I'm not too crazy about whats on offer in the market so I've been using diatomite ''solution''. I grind some in a mortar and pestle until it's as fine as talc and mix this with water. Even after 3 months some of the exteremly fine particles are still suspended (cloudy water). I figure this must have some of the plant available Si that diatomite is supposed to have, so I add this to my liquid feeds. Ph is 7 and ec is very low. Not very scientific but...........


----------



## Stone (Nov 20, 2011)

Eric Muehlbauer said:


> > Usually, winter temperatures will drop into the 50's at night, but once it really gets cold, 40's. Rarely its hit the 30's. (Never lost a plant to cold in that room.)
> 
> 
> 
> ...



Thats good to know. I won't freak so much now when we get a cold snap and I've got delenatii airing off out of it's warm bed.


----------



## Rick (Nov 20, 2011)

Stone said:


> Yes Si is another interesting matter. I wonder if anyone has tested paph leaves for Si levels. I read some plants show great improvement when it's added but others do not. I believe that some sp. grow with bamboo which is high Si content but whether they actually use it.? Probably many other sp. have contact with Si as well.
> 
> I read an artical in a Hort mag some time ago which stated one of the benefits observed from adding Si was increased Ca uptake, root health, desease resistance.
> 
> I'm not too crazy about whats on offer in the market so I've been using diatomite ''solution''. I grind some in a mortar and pestle until it's as fine as talc and mix this with water. Even after 3 months some of the exteremly fine particles are still suspended (cloudy water). I figure this must have some of the plant available Si that diatomite is supposed to have, so I add this to my liquid feeds. Ph is 7 and ec is very low. Not very scientific but...........

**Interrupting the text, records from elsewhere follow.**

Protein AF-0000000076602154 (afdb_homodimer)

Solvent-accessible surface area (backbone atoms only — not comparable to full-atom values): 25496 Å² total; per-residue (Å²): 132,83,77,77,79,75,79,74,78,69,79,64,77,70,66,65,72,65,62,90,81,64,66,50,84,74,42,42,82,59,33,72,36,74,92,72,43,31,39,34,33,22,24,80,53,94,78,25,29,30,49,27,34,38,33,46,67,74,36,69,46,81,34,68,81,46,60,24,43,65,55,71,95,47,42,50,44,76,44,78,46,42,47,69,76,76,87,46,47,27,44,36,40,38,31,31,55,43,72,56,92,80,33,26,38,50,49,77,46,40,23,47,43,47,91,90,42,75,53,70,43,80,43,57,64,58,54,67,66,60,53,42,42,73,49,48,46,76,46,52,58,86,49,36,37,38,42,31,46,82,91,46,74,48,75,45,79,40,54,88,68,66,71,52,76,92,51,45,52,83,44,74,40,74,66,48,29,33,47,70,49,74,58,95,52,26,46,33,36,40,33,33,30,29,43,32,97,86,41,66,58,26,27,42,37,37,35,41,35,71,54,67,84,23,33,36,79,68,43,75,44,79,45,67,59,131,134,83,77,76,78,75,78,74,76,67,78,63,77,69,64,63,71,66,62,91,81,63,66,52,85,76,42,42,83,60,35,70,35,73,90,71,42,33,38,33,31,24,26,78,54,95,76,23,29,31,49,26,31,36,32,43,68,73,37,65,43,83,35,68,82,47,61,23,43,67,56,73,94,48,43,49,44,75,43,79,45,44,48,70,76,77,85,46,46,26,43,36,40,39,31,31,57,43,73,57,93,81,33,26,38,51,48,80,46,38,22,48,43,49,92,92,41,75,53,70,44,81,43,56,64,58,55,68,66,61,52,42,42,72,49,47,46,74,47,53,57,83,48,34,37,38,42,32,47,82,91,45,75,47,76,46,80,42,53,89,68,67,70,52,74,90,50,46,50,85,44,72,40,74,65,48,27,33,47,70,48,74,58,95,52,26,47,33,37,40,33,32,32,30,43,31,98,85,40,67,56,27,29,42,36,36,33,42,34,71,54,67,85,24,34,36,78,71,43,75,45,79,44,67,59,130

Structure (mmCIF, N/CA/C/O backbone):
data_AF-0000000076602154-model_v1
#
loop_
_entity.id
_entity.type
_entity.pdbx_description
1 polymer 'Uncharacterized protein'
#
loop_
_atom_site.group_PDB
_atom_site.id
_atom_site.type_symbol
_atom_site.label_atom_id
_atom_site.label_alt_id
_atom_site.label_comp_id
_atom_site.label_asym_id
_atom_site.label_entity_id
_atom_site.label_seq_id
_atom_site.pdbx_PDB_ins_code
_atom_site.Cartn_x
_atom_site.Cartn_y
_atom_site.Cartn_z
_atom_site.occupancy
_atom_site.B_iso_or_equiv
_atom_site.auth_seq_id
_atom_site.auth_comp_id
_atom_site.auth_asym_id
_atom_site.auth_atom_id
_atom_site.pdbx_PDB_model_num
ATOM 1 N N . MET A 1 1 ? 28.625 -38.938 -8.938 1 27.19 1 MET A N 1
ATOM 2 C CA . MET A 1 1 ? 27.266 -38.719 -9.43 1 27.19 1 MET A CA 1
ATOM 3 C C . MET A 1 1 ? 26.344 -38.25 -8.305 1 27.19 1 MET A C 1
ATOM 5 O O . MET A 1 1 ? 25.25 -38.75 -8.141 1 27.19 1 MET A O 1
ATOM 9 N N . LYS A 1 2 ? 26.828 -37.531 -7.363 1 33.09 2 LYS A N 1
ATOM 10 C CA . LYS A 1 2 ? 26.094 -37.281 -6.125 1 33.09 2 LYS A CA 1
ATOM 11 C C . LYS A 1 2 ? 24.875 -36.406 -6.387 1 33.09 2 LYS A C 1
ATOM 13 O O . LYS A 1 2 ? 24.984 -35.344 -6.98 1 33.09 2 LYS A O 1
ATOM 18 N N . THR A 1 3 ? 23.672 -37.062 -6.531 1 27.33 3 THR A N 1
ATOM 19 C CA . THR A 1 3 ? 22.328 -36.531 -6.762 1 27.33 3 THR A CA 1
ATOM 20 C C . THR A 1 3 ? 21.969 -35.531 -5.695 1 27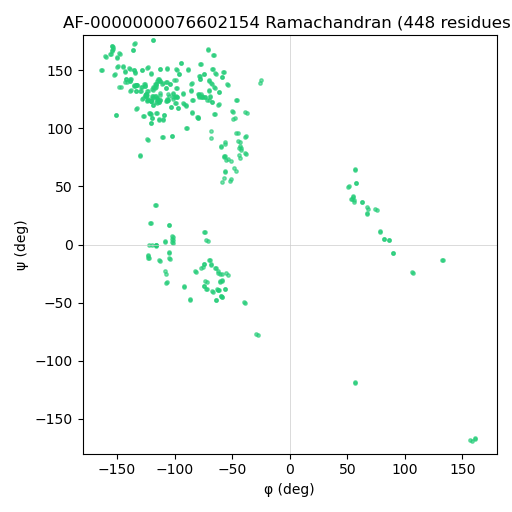.33 3 THR A C 1
ATOM 22 O O . THR A 1 3 ? 21.891 -35.844 -4.508 1 27.33 3 THR A O 1
ATOM 25 N N . PHE A 1 4 ? 22.5 -34.406 -5.676 1 25.67 4 PHE A N 1
ATOM 26 C CA . PHE A 1 4 ? 22.078 -33.375 -4.758 1 25.67 4 PHE A CA 1
ATOM 27 C C . PHE A 1 4 ? 20.578 -33.094 -4.91 1 25.67 4 PHE A C 1
ATOM 29 O O . PHE A 1 4 ? 20.125 -32.656 -5.977 1 25.67 4 PHE A O 1
ATOM 36 N N . PHE A 1 5 ? 19.625 -33.781 -4.207 1 25.52 5 PHE A N 1
ATOM 37 C CA . PHE A 1 5 ? 18.172 -33.625 -4.094 1 25.52 5 PHE A CA 1
ATOM 38 C C . PHE A 1 5 ? 17.844 -32.219 -3.609 1 25.52 5 PHE A C 1
ATOM 40 O O . PHE A 1 5 ? 18.266 -31.797 -2.527 1 25.52 5 PHE A O 1
ATOM 47 N N . GLY A 1 6 ? 17.938 -31.25 -4.395 1 24.23 6 GLY A N 1
ATOM 48 C CA . GLY A 1 6 ? 17.453 -29.906 -4.121 1 24.23 6 GLY A CA 1
ATOM 49 C C . GLY A 1 6 ? 16.062 -29.891 -3.525 1 24.23 6 GLY A C 1
ATOM 50 O O . GLY A 1 6 ? 15.125 -30.453 -4.102 1 24.23 6 GLY A O 1
ATOM 51 N N . LEU A 1 7 ? 15.883 -29.812 -2.211 1 26.02 7 LEU A N 1
ATOM 52 C CA . LEU A 1 7 ? 14.664 -29.734 -1.41 1 26.02 7 LEU A CA 1
ATOM 53 C C . LEU A 1 7 ? 13.812 -28.547 -1.825 1 26.02 7 LEU A C 1
ATOM 55 O O . LEU A 1 7 ? 14.258 -27.391 -1.714 1 26.02 7 LEU A O 1
ATOM 59 N N . LEU A 1 8 ? 13.117 -28.578 -2.896 1 28.23 8 LEU A N 1
ATOM 60 C CA . LEU A 1 8 ? 12.047 -27.656 -3.25 1 28.23 8 LEU A CA 1
ATOM 61 C C . LEU A 1 8 ? 11.148 -27.375 -2.047 1 28.23 8 LEU A C 1
ATOM 63 O O . LEU A 1 8 ? 10.508 -28.297 -1.52 1 28.23 8 LEU A O 1
ATOM 67 N N . LEU A 1 9 ? 11.516 -26.5 -1.168 1 29.03 9 LEU A N 1
ATOM 68 C CA . LEU A 1 9 ? 10.633 -26.156 -0.057 1 29.03 9 LEU A CA 1
ATOM 69 C C . LEU A 1 9 ? 9.289 -25.656 -0.566 1 29.03 9 LEU A C 1
ATOM 71 O O . LEU A 1 9 ? 9.188 -24.562 -1.122 1 29.03 9 LEU A O 1
ATOM 75 N N . ALA A 1 10 ? 8.547 -26.359 -1.343 1 28.92 10 ALA A N 1
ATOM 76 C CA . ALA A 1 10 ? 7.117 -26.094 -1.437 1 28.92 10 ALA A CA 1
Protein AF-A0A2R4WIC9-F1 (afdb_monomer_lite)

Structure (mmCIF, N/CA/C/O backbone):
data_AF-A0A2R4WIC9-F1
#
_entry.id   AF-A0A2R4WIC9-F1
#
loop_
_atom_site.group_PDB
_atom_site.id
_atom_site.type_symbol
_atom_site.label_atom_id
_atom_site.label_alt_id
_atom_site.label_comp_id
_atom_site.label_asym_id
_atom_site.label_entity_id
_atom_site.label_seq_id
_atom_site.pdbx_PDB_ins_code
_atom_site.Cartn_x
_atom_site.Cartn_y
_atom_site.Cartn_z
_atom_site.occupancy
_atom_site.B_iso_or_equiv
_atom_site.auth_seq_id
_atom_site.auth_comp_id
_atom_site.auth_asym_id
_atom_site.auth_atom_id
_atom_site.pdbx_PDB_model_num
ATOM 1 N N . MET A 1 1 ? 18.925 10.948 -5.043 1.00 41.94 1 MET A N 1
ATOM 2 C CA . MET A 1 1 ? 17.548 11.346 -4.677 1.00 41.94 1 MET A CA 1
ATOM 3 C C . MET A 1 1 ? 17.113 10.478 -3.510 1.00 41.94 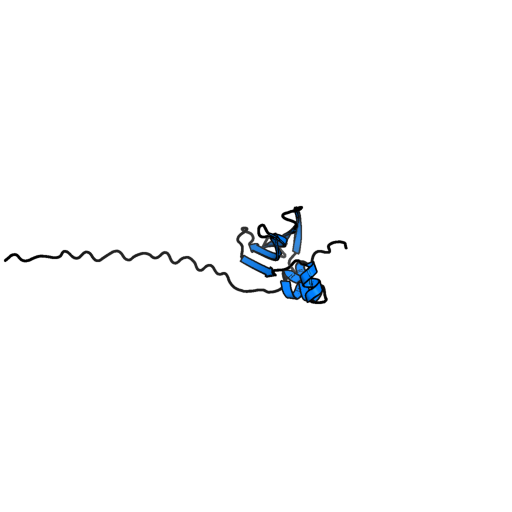1 MET A C 1
ATOM 5 O O . MET A 1 1 ? 17.165 9.264 -3.642 1.00 41.94 1 MET A O 1
ATOM 9 N N . LEU A 1 2 ? 16.774 11.072 -2.362 1.00 50.53 2 LEU A N 1
ATOM 10 C CA . LEU A 1 2 ? 16.177 10.327 -1.250 1.00 50.53 2 LEU A CA 1
ATOM 11 C C . LEU A 1 2 ? 14.803 9.835 -1.710 1.00 50.53 2 LEU A C 1
ATOM 13 O O . LEU A 1 2 ? 13.978 10.643 -2.135 1.00 50.53 2 LEU A O 1
ATOM 17 N N . PHE A 1 3 ? 14.590 8.522 -1.683 1.00 58.09 3 PHE A N 1
ATOM 18 C CA . PHE A 1 3 ? 13.301 7.921 -1.989 1.00 58.09 3 PHE A CA 1
ATOM 19 C C . PHE A 1 3 ? 12.273 8.462 -0.988 1.00 58.09 3 PHE A C 1
ATOM 21 O O . PHE A 1 3 ? 12.315 8.121 0.192 1.00 58.09 3 PHE A O 1
ATOM 28 N N . GLN A 1 4 ? 11.390 9.356 -1.431 1.00 65.44 4 GLN A N 1
ATOM 29 C CA . GLN A 1 4 ? 10.280 9.814 -0.607 1.00 65.44 4 GLN A CA 1
ATOM 30 C C . GLN A 1 4 ? 9.069 8.930 -0.911 1.00 65.44 4 GLN A C 1
ATOM 32 O O . GLN A 1 4 ? 8.539 9.018 -2.026 1.00 65.44 4 GLN A O 1
ATOM 37 N N . PRO A 1 5 ? 8.622 8.096 0.044 1.00 67.25 5 PRO A N 1
ATOM 38 C CA . PRO A 1 5 ? 7.428 7.293 -0.150 1.00 67.25 5 PRO A CA 1
ATOM 39 C C . PRO A 1 5 ? 6.212 8.203 -0.367 1.00 67.25 5 PRO A C 1
ATOM 41 O O . PRO A 1 5 ? 6.229 9.355 0.091 1.00 67.25 5 PRO A O 1
ATOM 44 N N . PRO A 1 6 ? 5.175 7.723 -1.073 1.00 71.00 6 PRO A N 1
ATOM 45 C CA . PRO A 1 6 ? 3.922 8.456 -1.226 1.00 71.00 6 PRO A CA 1
ATOM 46 C C . PRO A 1 6 ? 3.269 8.787 0.125 1.00 71.00 6 PRO A C 1
ATOM 48 O O . PRO A 1 6 ? 3.595 8.175 1.140 1.00 71.00 6 PRO A O 1
ATOM 51 N N . VAL A 1 7 ? 2.345 9.761 0.150 1.00 81.62 7 VAL A N 1
ATOM 52 C CA . VAL A 1 7 ? 1.529 10.001 1.354 1.00 81.62 7 VAL A CA 1
ATOM 53 C C . VAL A 1 7 ? 0.459 8.914 1.410 1.00 81.62 7 VAL A C 1
ATOM 55 O O . VAL A 1 7 ? -0.464 8.898 0.593 1.00 81.62 7 VAL A O 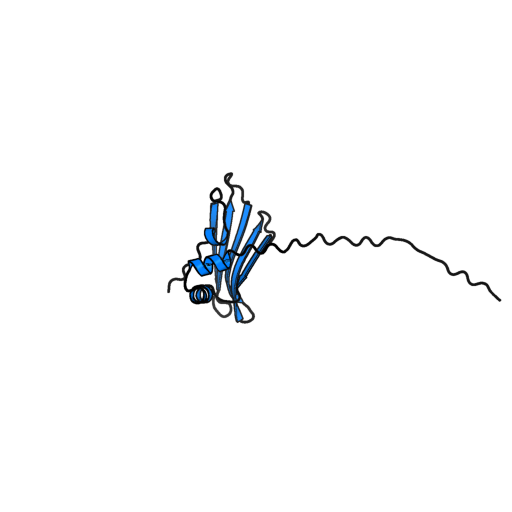1
ATOM 58 N N . PHE A 1 8 ? 0.616 7.967 2.330 1.00 81.81 8 PHE A N 1
ATOM 59 C CA . PHE A 1 8 ? -0.177 6.740 2.353 1.00 81.81 8 PHE A CA 1
ATOM 60 C C . PHE A 1 8 ? -1.648 6.995 2.699 1.00 81.81 8 PHE A C 1
ATOM 62 O O . PHE A 1 8 ? -2.525 6.418 2.063 1.00 81.81 8 PHE A O 1
ATOM 69 N N . GLU A 1 9 ? -1.929 7.925 3.612 1.00 81.69 9 GLU A N 1
ATOM 70 C CA . GLU A 1 9 ? -3.284 8.352 3.984 1.00 81.69 9 GLU A CA 1
ATOM 71 C C . GLU A 1 9 ? -4.065 8.850 2.762 1.00 81.69 9 GLU A C 1
ATOM 73 O O . GLU A 1 9 ? -5.230 8.505 2.564 1.00 81.69 9 GLU A O 1
ATOM 78 N N . THR A 1 10 ? -3.385 9.603 1.893 1.00 82.06 10 THR A N 1
ATOM 79 C CA . THR A 1 10 ? -3.953 10.145 0.656 1.00 82.06 10 THR A CA 1
ATOM 80 C C . THR A 1 10 ? -4.237 9.050 -0.366 1.00 82.06 10 THR A C 1
ATOM 82 O O . THR A 1 10 ? -5.227 9.145 -1.086 1.00 82.06 10 THR A O 1
ATOM 85 N N . ILE A 1 11 ? -3.389 8.023 -0.459 1.00 85.50 11 ILE A N 1
ATOM 86 C CA . ILE A 1 11 ? -3.587 6.904 -1.395 1.00 85.50 11 ILE A CA 1
ATOM 87 C C . ILE A 1 11 ? -4.722 5.994 -0.933 1.00 85.50 11 ILE A C 1
ATOM 89 O O . ILE A 1 11 ? -5.516 5.535 -1.752 1.00 85.50 11 ILE A O 1
ATOM 93 N N . PHE A 1 12 ? -4.791 5.732 0.368 1.00 85.81 12 PHE A N 1
ATOM 94 C CA . PHE A 1 12 ? -5.749 4.802 0.951 1.00 85.81 12 PHE A CA 1
ATOM 95 C C . PHE A 1 12 ? -7.128 5.411 1.198 1.00 85.81 12 PHE A C 1
ATOM 97 O O . PHE A 1 12 ? -8.072 4.666 1.452 1.00 85.81 12 PHE A O 1
ATOM 104 N N . LEU A 1 13 ? -7.249 6.741 1.098 1.00 85.38 13 LEU A N 1
ATOM 105 C CA . LEU A 1 13 ? -8.467 7.482 1.432 1.00 85.38 13 LEU A CA 1
ATOM 106 C C . LEU A 1 13 ? -8.943 7.147 2.857 1.00 85.38 13 LEU A C 1
ATOM 108 O O . LEU A 1 13 ? -10.135 6.955 3.097 1.00 85.38 13 LEU A O 1
ATOM 112 N N . THR A 1 14 ? -7.990 7.042 3.791 1.00 85.00 14 THR A N 1
ATOM 113 C CA . THR A 1 14 ? -8.259 6.721 5.196 1.00 85.00 14 THR A CA 1
ATOM 114 C C . THR A 1 14 ? -9.184 7.786 5.801 1.00 85.00 14 THR A C 1
ATOM 116 O O . THR A 1 14 ? -8.884 8.976 5.660 1.00 85.00 14 THR A O 1
ATOM 119 N N . PRO A 1 15 ? -10.289 7.402 6.473 1.00 87.38 15 PRO A N 1
ATOM 120 C CA . PRO A 1 15 ? -11.157 8.351 7.169 1.00 87.38 15 PRO A CA 1
ATOM 121 C C . PRO A 1 15 ? -10.376 9.214 8.164 1.00 87.38 15 PRO A C 1
ATOM 123 O O . PRO A 1 15 ? -9.415 8.745 8.771 1.00 87.38 15 PRO A O 1
ATOM 126 N N . VAL A 1 16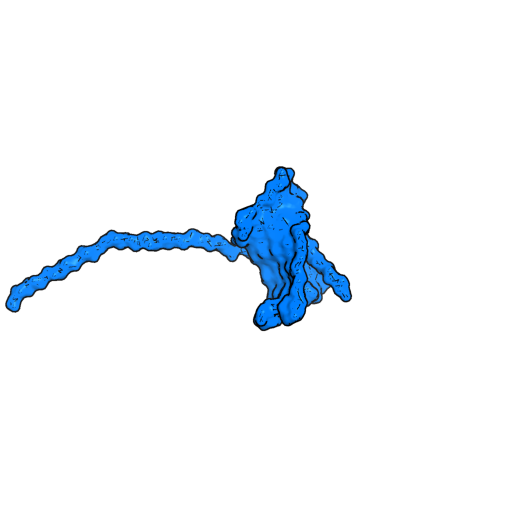 ? -10.792 10.466 8.360 1.00 87.12 16 VAL A N 1
ATOM 127 C CA . VAL A 1 16 ? -10.067 11.413 9.230 1.00 87.12 16 VAL A CA 1
ATOM 128 C C . VAL A 1 16 ? -10.104 10.996 10.705 1.00 87.12 16 VAL A C 1
ATOM 130 O O . VAL A 1 16 ? -9.199 11.319 11.469 1.00 87.12 16 VAL A O 1
ATOM 133 N N . GLU A 1 17 ? -11.127 10.242 11.099 1.00 90.94 17 GLU A N 1
ATOM 134 C CA . GLU A 1 17 ? -11.290 9.684 12.440 1.00 90.94 17 GLU A CA 1
ATOM 135 C C . GLU A 1 17 ? -10.433 8.431 12.663 1.00 90.94 17 GLU A C 1
ATOM 137 O O . GLU A 1 17 ? -10.297 7.964 13.795 1.00 90.94 17 GLU A O 1
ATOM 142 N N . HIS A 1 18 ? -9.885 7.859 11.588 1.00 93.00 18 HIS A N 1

I don't have any data specific to paphs, but the leaf litter data for Sumatra rain forest indicates Si is lower than Ca, but 2-3X higher than K.

Dynagro Protekt has high soluble Si, but with K (essentially a potash solution). I haven't totally ruled out the use of it (to reduce K), but for the time being the plants are really producing some stout crisp leaves, so I think I'm OK for the time being. 

I add some plain old sand to my mixes, but don't know if any of it ever ends up in plants. There is probably some in my well water too, which may be another reason why my plants perked up so much after putting 10% of my well water back into the RO.


----------



## Bjorn (Nov 21, 2011)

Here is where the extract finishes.